Iron Electron Configuration

Reference tool for iron's electron configuration (1s² 2s² 2p⁶ 3s² 3p⁶ 3d⁶ 4s²), orbital box diagram, quantum numbers, and key atomic properties.

Z = 26 Fe Iron

Iron — Electron Configuration

Atomic number 26 · Transition metal · Period 4, Group 8 · d-block

1s² 2s² 2p⁶ 3s² 3p⁶ 3d⁶ 4s² [Ar] 3d⁶ 4s² 26 electrons 8 valence e⁻

Subshell Breakdown

Subshell Type Electrons Max Capacity Notation
1s s orbital, shell n=1 2 2 1s²
2s s orbital, shell n=2 2 2 2s²
2p p orbitals, shell n=2 6 6 2p⁶
3s s orbital, shell n=3 2 2 3s²
3p p orbitals, shell n=3 6 6 3p⁶
4s s orbital, shell n=4 (fills before 3d) 2 2 4s²
3d d orbitals, shell n=3 (fills after 4s) 6 10 3d⁶
Total 26

Full Configuration

1s² 2s² 2p⁶ 3s² 3p⁶ 3d⁶ 4s²

All subshells written explicitly; 26 electrons total.

Noble-Gas Shorthand

[Ar] 3d⁶ 4s²

[Ar] = 1s² 2s² 2p⁶ 3s² 3p⁶ (argon core, 18 electrons).

Shell Fill Summary

Shell 1 (n=1) — 1s² 2 / 2 electrons (100%)
Shell 2 (n=2) — 2s² 2p⁶ 8 / 8 electrons (100%)
Shell 3 (n=3) — 3s² 3p⁶ 3d⁶ 14 / 18 electrons (78%)
Shell 4 (n=4) — 4s² 2 / 32 electrons (6%)

Shell 3 can hold up to 18 electrons (3s + 3p + 3d). Iron uses 14 of those 18 slots.
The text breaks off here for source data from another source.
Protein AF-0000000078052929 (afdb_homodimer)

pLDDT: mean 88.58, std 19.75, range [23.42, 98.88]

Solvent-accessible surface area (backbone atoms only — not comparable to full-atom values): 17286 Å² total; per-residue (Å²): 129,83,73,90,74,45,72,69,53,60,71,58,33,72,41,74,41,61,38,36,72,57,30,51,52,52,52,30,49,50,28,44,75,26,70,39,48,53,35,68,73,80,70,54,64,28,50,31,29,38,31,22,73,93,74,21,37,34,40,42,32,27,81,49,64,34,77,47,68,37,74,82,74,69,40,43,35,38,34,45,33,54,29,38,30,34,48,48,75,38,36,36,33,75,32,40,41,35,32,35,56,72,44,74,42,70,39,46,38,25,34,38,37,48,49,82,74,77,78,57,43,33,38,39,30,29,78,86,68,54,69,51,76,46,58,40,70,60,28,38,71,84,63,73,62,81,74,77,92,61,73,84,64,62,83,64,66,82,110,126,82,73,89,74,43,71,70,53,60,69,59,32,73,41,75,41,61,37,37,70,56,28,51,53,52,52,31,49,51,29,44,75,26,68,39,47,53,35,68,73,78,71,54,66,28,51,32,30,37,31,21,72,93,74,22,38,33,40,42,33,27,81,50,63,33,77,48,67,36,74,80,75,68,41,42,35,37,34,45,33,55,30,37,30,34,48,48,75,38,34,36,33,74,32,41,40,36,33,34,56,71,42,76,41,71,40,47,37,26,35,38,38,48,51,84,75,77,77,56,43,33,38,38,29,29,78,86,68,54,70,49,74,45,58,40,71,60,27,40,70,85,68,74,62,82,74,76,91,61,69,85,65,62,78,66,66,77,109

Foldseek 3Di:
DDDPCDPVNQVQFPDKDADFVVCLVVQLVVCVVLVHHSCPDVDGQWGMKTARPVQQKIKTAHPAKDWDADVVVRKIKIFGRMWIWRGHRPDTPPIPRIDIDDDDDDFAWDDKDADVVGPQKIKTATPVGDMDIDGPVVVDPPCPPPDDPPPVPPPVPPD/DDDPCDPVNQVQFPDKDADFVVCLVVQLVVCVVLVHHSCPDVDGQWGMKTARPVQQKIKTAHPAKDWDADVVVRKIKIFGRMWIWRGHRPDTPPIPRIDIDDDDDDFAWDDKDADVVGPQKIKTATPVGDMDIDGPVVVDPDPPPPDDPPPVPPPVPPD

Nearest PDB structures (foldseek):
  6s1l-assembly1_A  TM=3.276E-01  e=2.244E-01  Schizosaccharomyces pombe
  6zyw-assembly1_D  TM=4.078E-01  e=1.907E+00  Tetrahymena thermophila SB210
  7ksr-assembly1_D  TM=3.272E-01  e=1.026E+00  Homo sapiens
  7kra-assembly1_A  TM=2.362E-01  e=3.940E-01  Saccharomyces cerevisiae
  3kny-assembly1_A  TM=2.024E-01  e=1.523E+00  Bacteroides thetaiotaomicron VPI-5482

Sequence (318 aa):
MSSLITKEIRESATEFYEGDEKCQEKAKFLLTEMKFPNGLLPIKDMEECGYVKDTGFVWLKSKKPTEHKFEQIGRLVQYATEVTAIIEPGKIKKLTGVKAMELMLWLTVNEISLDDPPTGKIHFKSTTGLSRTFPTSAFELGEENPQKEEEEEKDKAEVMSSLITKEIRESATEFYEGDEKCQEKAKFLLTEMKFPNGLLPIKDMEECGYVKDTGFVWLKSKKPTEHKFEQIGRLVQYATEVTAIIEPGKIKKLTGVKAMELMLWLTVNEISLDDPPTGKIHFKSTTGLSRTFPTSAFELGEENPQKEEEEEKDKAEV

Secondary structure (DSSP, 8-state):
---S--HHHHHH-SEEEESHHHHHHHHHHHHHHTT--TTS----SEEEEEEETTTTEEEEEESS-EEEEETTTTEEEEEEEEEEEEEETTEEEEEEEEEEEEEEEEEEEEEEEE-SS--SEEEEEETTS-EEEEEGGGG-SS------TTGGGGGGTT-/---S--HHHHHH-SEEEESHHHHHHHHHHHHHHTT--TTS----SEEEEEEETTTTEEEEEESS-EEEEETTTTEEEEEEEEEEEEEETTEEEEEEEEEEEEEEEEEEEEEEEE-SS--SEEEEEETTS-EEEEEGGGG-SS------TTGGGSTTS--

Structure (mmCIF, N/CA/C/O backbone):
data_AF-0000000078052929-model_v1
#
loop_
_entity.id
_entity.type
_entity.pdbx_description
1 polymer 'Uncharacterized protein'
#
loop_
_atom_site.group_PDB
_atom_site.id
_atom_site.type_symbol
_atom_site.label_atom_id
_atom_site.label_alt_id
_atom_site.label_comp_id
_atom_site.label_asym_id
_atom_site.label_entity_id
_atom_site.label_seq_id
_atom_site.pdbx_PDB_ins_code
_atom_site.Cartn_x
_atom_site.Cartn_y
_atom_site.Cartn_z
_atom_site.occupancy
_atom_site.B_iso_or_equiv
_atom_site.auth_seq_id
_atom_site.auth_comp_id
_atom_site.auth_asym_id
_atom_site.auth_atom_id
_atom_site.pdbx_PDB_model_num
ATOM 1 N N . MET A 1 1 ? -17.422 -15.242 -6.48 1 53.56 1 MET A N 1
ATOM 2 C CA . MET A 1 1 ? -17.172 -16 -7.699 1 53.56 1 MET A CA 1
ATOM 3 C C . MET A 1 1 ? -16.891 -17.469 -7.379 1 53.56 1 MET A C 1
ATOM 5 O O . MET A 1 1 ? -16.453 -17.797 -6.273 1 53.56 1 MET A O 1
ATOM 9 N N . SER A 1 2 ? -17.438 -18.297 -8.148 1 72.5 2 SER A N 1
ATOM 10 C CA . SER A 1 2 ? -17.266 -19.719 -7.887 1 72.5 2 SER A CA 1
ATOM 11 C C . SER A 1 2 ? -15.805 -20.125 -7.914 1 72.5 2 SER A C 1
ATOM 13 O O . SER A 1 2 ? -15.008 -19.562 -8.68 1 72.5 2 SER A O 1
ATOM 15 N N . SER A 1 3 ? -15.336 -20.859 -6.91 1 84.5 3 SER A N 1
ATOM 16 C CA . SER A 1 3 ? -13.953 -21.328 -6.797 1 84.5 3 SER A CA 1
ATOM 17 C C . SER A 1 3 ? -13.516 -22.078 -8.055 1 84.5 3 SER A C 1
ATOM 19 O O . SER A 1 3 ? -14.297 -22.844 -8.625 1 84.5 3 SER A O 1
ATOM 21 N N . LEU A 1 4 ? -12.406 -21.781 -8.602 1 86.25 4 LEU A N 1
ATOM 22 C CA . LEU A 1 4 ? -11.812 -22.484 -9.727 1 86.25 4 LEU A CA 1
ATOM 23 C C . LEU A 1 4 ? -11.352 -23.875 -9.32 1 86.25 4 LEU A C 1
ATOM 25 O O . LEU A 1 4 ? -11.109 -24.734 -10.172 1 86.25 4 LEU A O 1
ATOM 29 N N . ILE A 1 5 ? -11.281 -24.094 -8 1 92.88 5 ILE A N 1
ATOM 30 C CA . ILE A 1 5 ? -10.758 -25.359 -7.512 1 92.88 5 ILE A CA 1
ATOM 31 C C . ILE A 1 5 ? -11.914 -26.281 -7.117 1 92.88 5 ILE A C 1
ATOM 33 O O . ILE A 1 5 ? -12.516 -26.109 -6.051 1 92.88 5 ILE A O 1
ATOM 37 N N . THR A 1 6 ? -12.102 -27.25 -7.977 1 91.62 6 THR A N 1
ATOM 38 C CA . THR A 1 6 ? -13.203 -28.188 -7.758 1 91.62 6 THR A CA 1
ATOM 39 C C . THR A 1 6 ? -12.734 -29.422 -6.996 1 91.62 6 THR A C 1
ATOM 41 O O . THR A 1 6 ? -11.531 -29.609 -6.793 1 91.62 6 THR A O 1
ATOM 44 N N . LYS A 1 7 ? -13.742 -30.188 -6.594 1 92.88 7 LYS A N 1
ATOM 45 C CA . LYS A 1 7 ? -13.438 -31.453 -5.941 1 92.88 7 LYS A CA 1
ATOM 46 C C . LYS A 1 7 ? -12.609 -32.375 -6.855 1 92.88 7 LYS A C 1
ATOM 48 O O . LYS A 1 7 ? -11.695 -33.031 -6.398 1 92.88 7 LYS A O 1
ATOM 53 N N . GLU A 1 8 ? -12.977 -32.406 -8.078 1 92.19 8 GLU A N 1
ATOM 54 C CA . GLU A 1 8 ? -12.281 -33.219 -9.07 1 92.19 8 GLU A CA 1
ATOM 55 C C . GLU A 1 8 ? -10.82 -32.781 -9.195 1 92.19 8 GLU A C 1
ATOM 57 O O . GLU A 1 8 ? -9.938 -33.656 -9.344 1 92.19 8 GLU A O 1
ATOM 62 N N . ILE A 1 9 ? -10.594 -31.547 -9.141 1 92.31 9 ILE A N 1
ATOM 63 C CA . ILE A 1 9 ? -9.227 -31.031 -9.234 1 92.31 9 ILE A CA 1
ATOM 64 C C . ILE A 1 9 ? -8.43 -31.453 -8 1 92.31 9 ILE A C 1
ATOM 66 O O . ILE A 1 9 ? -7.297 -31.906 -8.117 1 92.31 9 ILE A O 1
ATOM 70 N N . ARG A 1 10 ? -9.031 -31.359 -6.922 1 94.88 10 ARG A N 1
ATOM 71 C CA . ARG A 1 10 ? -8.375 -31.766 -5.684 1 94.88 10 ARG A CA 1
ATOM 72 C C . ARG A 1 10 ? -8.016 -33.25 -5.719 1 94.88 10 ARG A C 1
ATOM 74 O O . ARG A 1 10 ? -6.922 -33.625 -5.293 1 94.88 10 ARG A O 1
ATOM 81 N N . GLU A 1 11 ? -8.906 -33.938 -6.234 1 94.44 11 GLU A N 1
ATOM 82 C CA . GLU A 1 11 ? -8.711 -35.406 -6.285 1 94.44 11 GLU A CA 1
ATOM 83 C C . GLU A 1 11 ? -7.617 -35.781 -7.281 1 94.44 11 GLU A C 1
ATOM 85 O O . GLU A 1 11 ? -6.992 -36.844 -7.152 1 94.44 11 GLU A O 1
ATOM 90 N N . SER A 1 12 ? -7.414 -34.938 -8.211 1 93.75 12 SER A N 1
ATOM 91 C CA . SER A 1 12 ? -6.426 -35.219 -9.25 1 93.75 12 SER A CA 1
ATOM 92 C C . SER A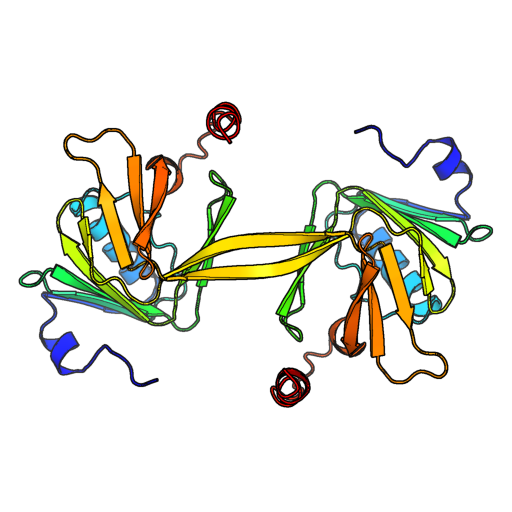 1 12 ? -5.035 -34.781 -8.828 1 93.75 12 SER A C 1
ATOM 94 O O . SER A 1 12 ? -4.047 -35.062 -9.508 1 93.75 12 SER A O 1
ATOM 96 N N . ALA A 1 13 ? -4.941 -34.125 -7.695 1 97.12 13 ALA A N 1
ATOM 97 C CA . ALA A 1 13 ? -3.684 -33.531 -7.25 1 97.12 13 ALA A CA 1
ATOM 98 C C . ALA A 1 13 ? -2.658 -34.625 -6.902 1 97.12 13 ALA A C 1
ATOM 100 O O . ALA A 1 13 ? -2.98 -35.594 -6.234 1 97.12 13 ALA A O 1
ATOM 101 N N . THR A 1 14 ? -1.464 -34.469 -7.469 1 97.94 14 THR A N 1
ATOM 102 C CA . THR A 1 14 ? -0.34 -35.281 -7.051 1 97.94 14 THR A CA 1
ATOM 103 C C . THR A 1 14 ? 0.089 -34.938 -5.629 1 97.94 14 THR A C 1
ATOM 105 O O . THR A 1 14 ? 0.463 -35.812 -4.852 1 97.94 14 THR A O 1
ATOM 108 N N . GLU A 1 15 ? 0.08 -33.656 -5.324 1 97.75 15 GLU A N 1
ATOM 109 C CA . GLU A 1 15 ? 0.346 -33.125 -3.984 1 97.75 15 GLU A CA 1
ATOM 110 C C . GLU A 1 15 ? -0.772 -32.188 -3.52 1 97.75 15 GLU A C 1
ATOM 112 O O . GLU A 1 15 ? -1.243 -31.344 -4.285 1 97.75 15 GLU A O 1
ATOM 117 N N . PHE A 1 16 ? -1.23 -32.406 -2.303 1 98.19 16 PHE A N 1
ATOM 118 C CA . PHE A 1 16 ? -2.283 -31.594 -1.71 1 98.19 16 PHE A CA 1
ATOM 119 C C . PHE A 1 16 ? -2.027 -31.375 -0.223 1 98.19 16 PHE A C 1
ATOM 121 O O . PHE A 1 16 ? -1.778 -32.344 0.514 1 98.19 16 PHE A O 1
ATOM 128 N N . TYR A 1 17 ? -2.027 -30.188 0.159 1 98.19 17 TYR A N 1
ATOM 129 C CA . TYR A 1 17 ? -1.735 -29.859 1.551 1 98.19 17 TYR A CA 1
ATOM 130 C C . TYR A 1 17 ? -2.734 -28.844 2.096 1 98.19 17 TYR A C 1
ATOM 132 O O . TYR A 1 17 ? -3.268 -28.031 1.346 1 98.19 17 TYR A O 1
ATOM 140 N N . GLU A 1 18 ? -2.965 -28.922 3.34 1 97.56 18 GLU A N 1
ATOM 141 C CA . GLU A 1 18 ? -3.832 -27.969 4.039 1 97.56 18 GLU A CA 1
ATOM 142 C C . GLU A 1 18 ? -3.08 -27.25 5.16 1 97.56 18 GLU A C 1
ATOM 144 O O . GLU A 1 18 ? -2.156 -27.812 5.75 1 97.56 18 GLU A O 1
ATOM 149 N N . GLY A 1 19 ? -3.555 -26.078 5.43 1 97.44 19 GLY A N 1
ATOM 150 C CA . GLY A 1 19 ? -2.961 -25.312 6.516 1 97.44 19 GLY A CA 1
ATOM 151 C C . GLY A 1 19 ? -1.847 -24.391 6.055 1 97.44 19 GLY A C 1
ATOM 152 O O . GLY A 1 19 ? -1.089 -24.734 5.145 1 97.44 19 GLY A O 1
ATOM 153 N N . ASP A 1 20 ? -1.681 -23.312 6.652 1 96.94 20 ASP A N 1
ATOM 154 C CA . ASP A 1 20 ? -0.777 -22.234 6.238 1 96.94 20 ASP A CA 1
ATOM 155 C C . ASP A 1 20 ? 0.677 -22.703 6.27 1 96.94 20 ASP A C 1
ATOM 157 O O . ASP A 1 20 ? 1.413 -22.531 5.301 1 96.94 20 ASP A O 1
ATOM 161 N N . GLU A 1 21 ? 1.099 -23.266 7.414 1 96.44 21 GLU A N 1
ATOM 162 C CA . GLU A 1 21 ? 2.496 -23.641 7.598 1 96.44 21 GLU A CA 1
ATOM 163 C C . GLU A 1 21 ? 2.953 -24.609 6.508 1 96.44 21 GLU A C 1
ATOM 165 O O . GLU A 1 21 ? 3.975 -24.375 5.855 1 96.44 21 GLU A O 1
ATOM 170 N N . LYS A 1 22 ? 2.238 -25.672 6.289 1 97.38 22 LYS A N 1
ATOM 171 C CA . LYS A 1 22 ? 2.598 -26.688 5.297 1 97.38 22 LYS A CA 1
ATOM 172 C C . LYS A 1 22 ? 2.525 -26.109 3.883 1 97.38 22 LYS A C 1
ATOM 174 O O . LYS A 1 22 ? 3.389 -26.391 3.051 1 97.38 22 LYS A O 1
ATOM 179 N N . CYS A 1 23 ? 1.512 -25.375 3.613 1 97.81 23 CYS A N 1
ATOM 180 C CA . CYS A 1 23 ? 1.368 -24.781 2.289 1 97.81 23 CYS A CA 1
ATOM 181 C C . CYS A 1 23 ? 2.523 -23.828 1.987 1 97.81 23 CYS A C 1
ATOM 183 O O . CYS A 1 23 ? 3.027 -23.797 0.864 1 97.81 23 CYS A O 1
ATOM 185 N N . GLN A 1 24 ? 2.953 -23.094 2.971 1 96.62 24 GLN A N 1
ATOM 186 C CA . GLN A 1 24 ? 4.098 -22.219 2.783 1 96.62 24 GLN A CA 1
ATOM 187 C C . GLN A 1 24 ? 5.352 -23.016 2.426 1 96.62 24 GLN A C 1
ATOM 189 O O . GLN A 1 24 ? 6.062 -22.672 1.479 1 96.62 24 GLN A O 1
ATOM 194 N N . GLU A 1 25 ? 5.539 -23.953 3.17 1 96.5 25 GLU A N 1
ATOM 195 C CA . GLU A 1 25 ? 6.707 -24.797 2.965 1 96.5 25 GLU A CA 1
ATOM 196 C C . GLU A 1 25 ? 6.703 -25.422 1.566 1 96.5 25 GLU A C 1
ATOM 198 O O . GLU A 1 25 ? 7.691 -25.312 0.834 1 96.5 25 GLU A O 1
ATOM 203 N N . LYS A 1 26 ? 5.648 -26.031 1.138 1 97.06 26 LYS A N 1
ATOM 204 C CA . LYS A 1 26 ? 5.582 -26.797 -0.107 1 97.06 26 LYS A CA 1
ATOM 205 C C . LYS A 1 26 ? 5.566 -25.859 -1.318 1 97.06 26 LYS A C 1
ATOM 207 O O . LYS A 1 26 ? 6.105 -26.203 -2.373 1 97.06 26 LYS A O 1
ATOM 212 N N . ALA A 1 27 ? 4.891 -24.688 -1.137 1 96.69 27 ALA A N 1
ATOM 213 C CA . ALA A 1 27 ? 4.914 -23.703 -2.221 1 96.69 27 ALA A CA 1
ATOM 214 C C . ALA A 1 27 ? 6.336 -23.234 -2.5 1 96.69 27 ALA A C 1
ATOM 216 O O . ALA A 1 27 ? 6.762 -23.172 -3.656 1 96.69 27 ALA A O 1
ATOM 217 N N . LYS A 1 28 ? 7.051 -22.938 -1.429 1 96.12 28 LYS A N 1
ATOM 218 C CA . LYS A 1 28 ? 8.438 -22.5 -1.582 1 96.12 28 LYS A CA 1
ATOM 219 C C . LYS A 1 28 ? 9.281 -23.594 -2.225 1 96.12 28 LYS A C 1
ATOM 221 O O . LYS A 1 28 ? 10.117 -23.328 -3.086 1 96.12 28 LYS A O 1
ATOM 226 N N . PHE A 1 29 ? 9.094 -24.75 -1.764 1 96.75 29 PHE A N 1
ATOM 227 C CA . PHE A 1 29 ? 9.828 -25.891 -2.305 1 96.75 29 PHE A CA 1
ATOM 228 C C . PHE A 1 29 ? 9.562 -26.047 -3.799 1 96.75 29 PHE A C 1
ATOM 230 O O . PHE A 1 29 ? 10.5 -26.219 -4.582 1 96.75 29 PHE A O 1
ATOM 237 N N . LEU A 1 30 ? 8.297 -26 -4.16 1 97.56 30 LEU A N 1
ATOM 238 C CA . LEU A 1 30 ? 7.938 -26.141 -5.566 1 97.56 30 LEU A CA 1
ATOM 239 C C . LEU A 1 30 ? 8.594 -25.062 -6.406 1 97.56 30 LEU A C 1
ATOM 241 O O . LEU A 1 30 ? 9.133 -25.328 -7.48 1 97.56 30 LEU A O 1
ATOM 245 N N . LEU A 1 31 ? 8.547 -23.828 -5.945 1 97.75 31 LEU A N 1
ATOM 246 C CA . LEU A 1 31 ? 9.195 -22.719 -6.656 1 97.75 31 LEU A CA 1
ATOM 247 C C . LEU A 1 31 ? 10.672 -23.016 -6.875 1 97.75 31 LEU A C 1
ATOM 249 O O . LEU A 1 31 ? 11.188 -22.828 -7.984 1 97.75 31 LEU A O 1
ATOM 253 N N . THR A 1 32 ? 11.273 -23.469 -5.836 1 96.81 32 THR A N 1
ATOM 254 C CA . THR A 1 32 ? 12.703 -23.781 -5.926 1 96.81 32 THR A CA 1
ATOM 255 C C . THR A 1 32 ? 12.953 -24.875 -6.953 1 96.81 32 THR A C 1
ATOM 257 O O . THR A 1 32 ? 13.852 -24.766 -7.785 1 96.81 32 THR A O 1
ATOM 260 N N . GLU A 1 33 ? 12.195 -25.859 -6.875 1 97 33 GLU A N 1
ATOM 261 C CA . GLU A 1 33 ? 12.328 -26.984 -7.809 1 97 33 GLU A CA 1
ATOM 262 C C . GLU A 1 33 ? 12.156 -26.516 -9.25 1 97 33 GLU A C 1
ATOM 264 O O . GLU A 1 33 ? 12.789 -27.047 -10.164 1 97 33 GLU A O 1
ATOM 269 N N . MET A 1 34 ? 11.32 -25.562 -9.406 1 97.5 34 MET A N 1
ATOM 270 C CA . MET A 1 34 ? 11.023 -25.062 -10.742 1 97.5 34 MET A CA 1
ATOM 271 C C . MET A 1 34 ? 11.93 -23.891 -11.102 1 97.5 34 MET A C 1
ATOM 273 O O . MET A 1 34 ? 11.68 -23.188 -12.078 1 97.5 34 MET A O 1
ATOM 277 N N . LYS A 1 35 ? 12.93 -23.547 -10.234 1 96.69 35 LYS A N 1
ATOM 278 C CA . LYS A 1 35 ? 14.023 -22.609 -10.469 1 96.69 35 LYS A CA 1
ATOM 279 C C . LYS A 1 35 ? 13.586 -21.172 -10.219 1 96.69 35 LYS A C 1
ATOM 281 O O . LYS A 1 35 ? 14.234 -20.234 -10.68 1 96.69 35 LYS A O 1
ATOM 286 N N . PHE A 1 36 ? 12.453 -20.984 -9.602 1 97.75 36 PHE A N 1
ATOM 287 C CA . PHE A 1 36 ? 11.984 -19.656 -9.281 1 97.75 36 PHE A CA 1
ATOM 288 C C . PHE A 1 36 ? 12.43 -19.234 -7.883 1 97.75 36 PHE A C 1
ATOM 290 O O . PHE A 1 36 ? 12.688 -20.094 -7.031 1 97.75 36 PHE A O 1
ATOM 297 N N . PRO A 1 37 ? 12.602 -17.938 -7.695 1 96.69 37 PRO A N 1
ATOM 298 C CA . PRO A 1 37 ? 12.867 -17.484 -6.328 1 96.69 37 PRO A CA 1
ATOM 299 C C . PRO A 1 37 ? 11.766 -17.891 -5.348 1 96.69 37 PRO A C 1
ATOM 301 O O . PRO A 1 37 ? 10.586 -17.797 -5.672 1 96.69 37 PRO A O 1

Shell 4 can hold 32 electrons; iron has only the 4s² pair so far.

The Argon Core — [Ar]

The first 18 electrons of iron match the complete electron configuration of argon (Z=18):

[Ar] = 1s² 2s² 2p⁶ 3s² 3p⁶

The remaining 8 electrons — the valence configuration 3d⁶ 4s² — govern iron's chemistry, oxidation states, and magnetic properties.

Summary

Reference tool for iron's electron configuration (1s² 2s² 2p⁶ 3s² 3p⁶ 3d⁶ 4s²), orbital box diagram, quantum numbers, and key atomic properties.

How it works

  1. The Aufbau principle fills orbitals from lowest to highest energy (1s → 2s → 2p → 3s → 3p → 4s → 3d).
  2. Iron's 26 electrons fill the argon core (1s² 2s² 2p⁶ 3s² 3p⁶) and then add 3d⁶ 4s².
  3. The 4s subshell fills before 3d because it sits at lower energy in the free atom.
  4. Hund's rule distributes the six 3d electrons: one orbital takes a paired electron (2 electrons) and the remaining four orbitals each hold one unpaired electron.
  5. This gives iron four unpaired 3d electrons, making it strongly paramagnetic.
  6. Noble-gas notation abbreviates the 18-electron argon core as [Ar], leaving [Ar] 3d⁶ 4s².

Use cases

  • Quick reference for chemistry homework or exam review on transition metals.
  • Understand why iron is paramagnetic — four unpaired 3d electrons.
  • Visualize how 3d and 4s subshells interact in transition-metal electron filling.
  • Verify quantum numbers for any of iron's 26 electrons.
  • Compare iron to adjacent transition metals (Mn, Co) to see d-electron trends.
  • Teaching aid for Hund's rule and the 3d⁶ configuration in introductory courses.
  • Understand iron's common +2 and +3 oxidation states from its valence configuration.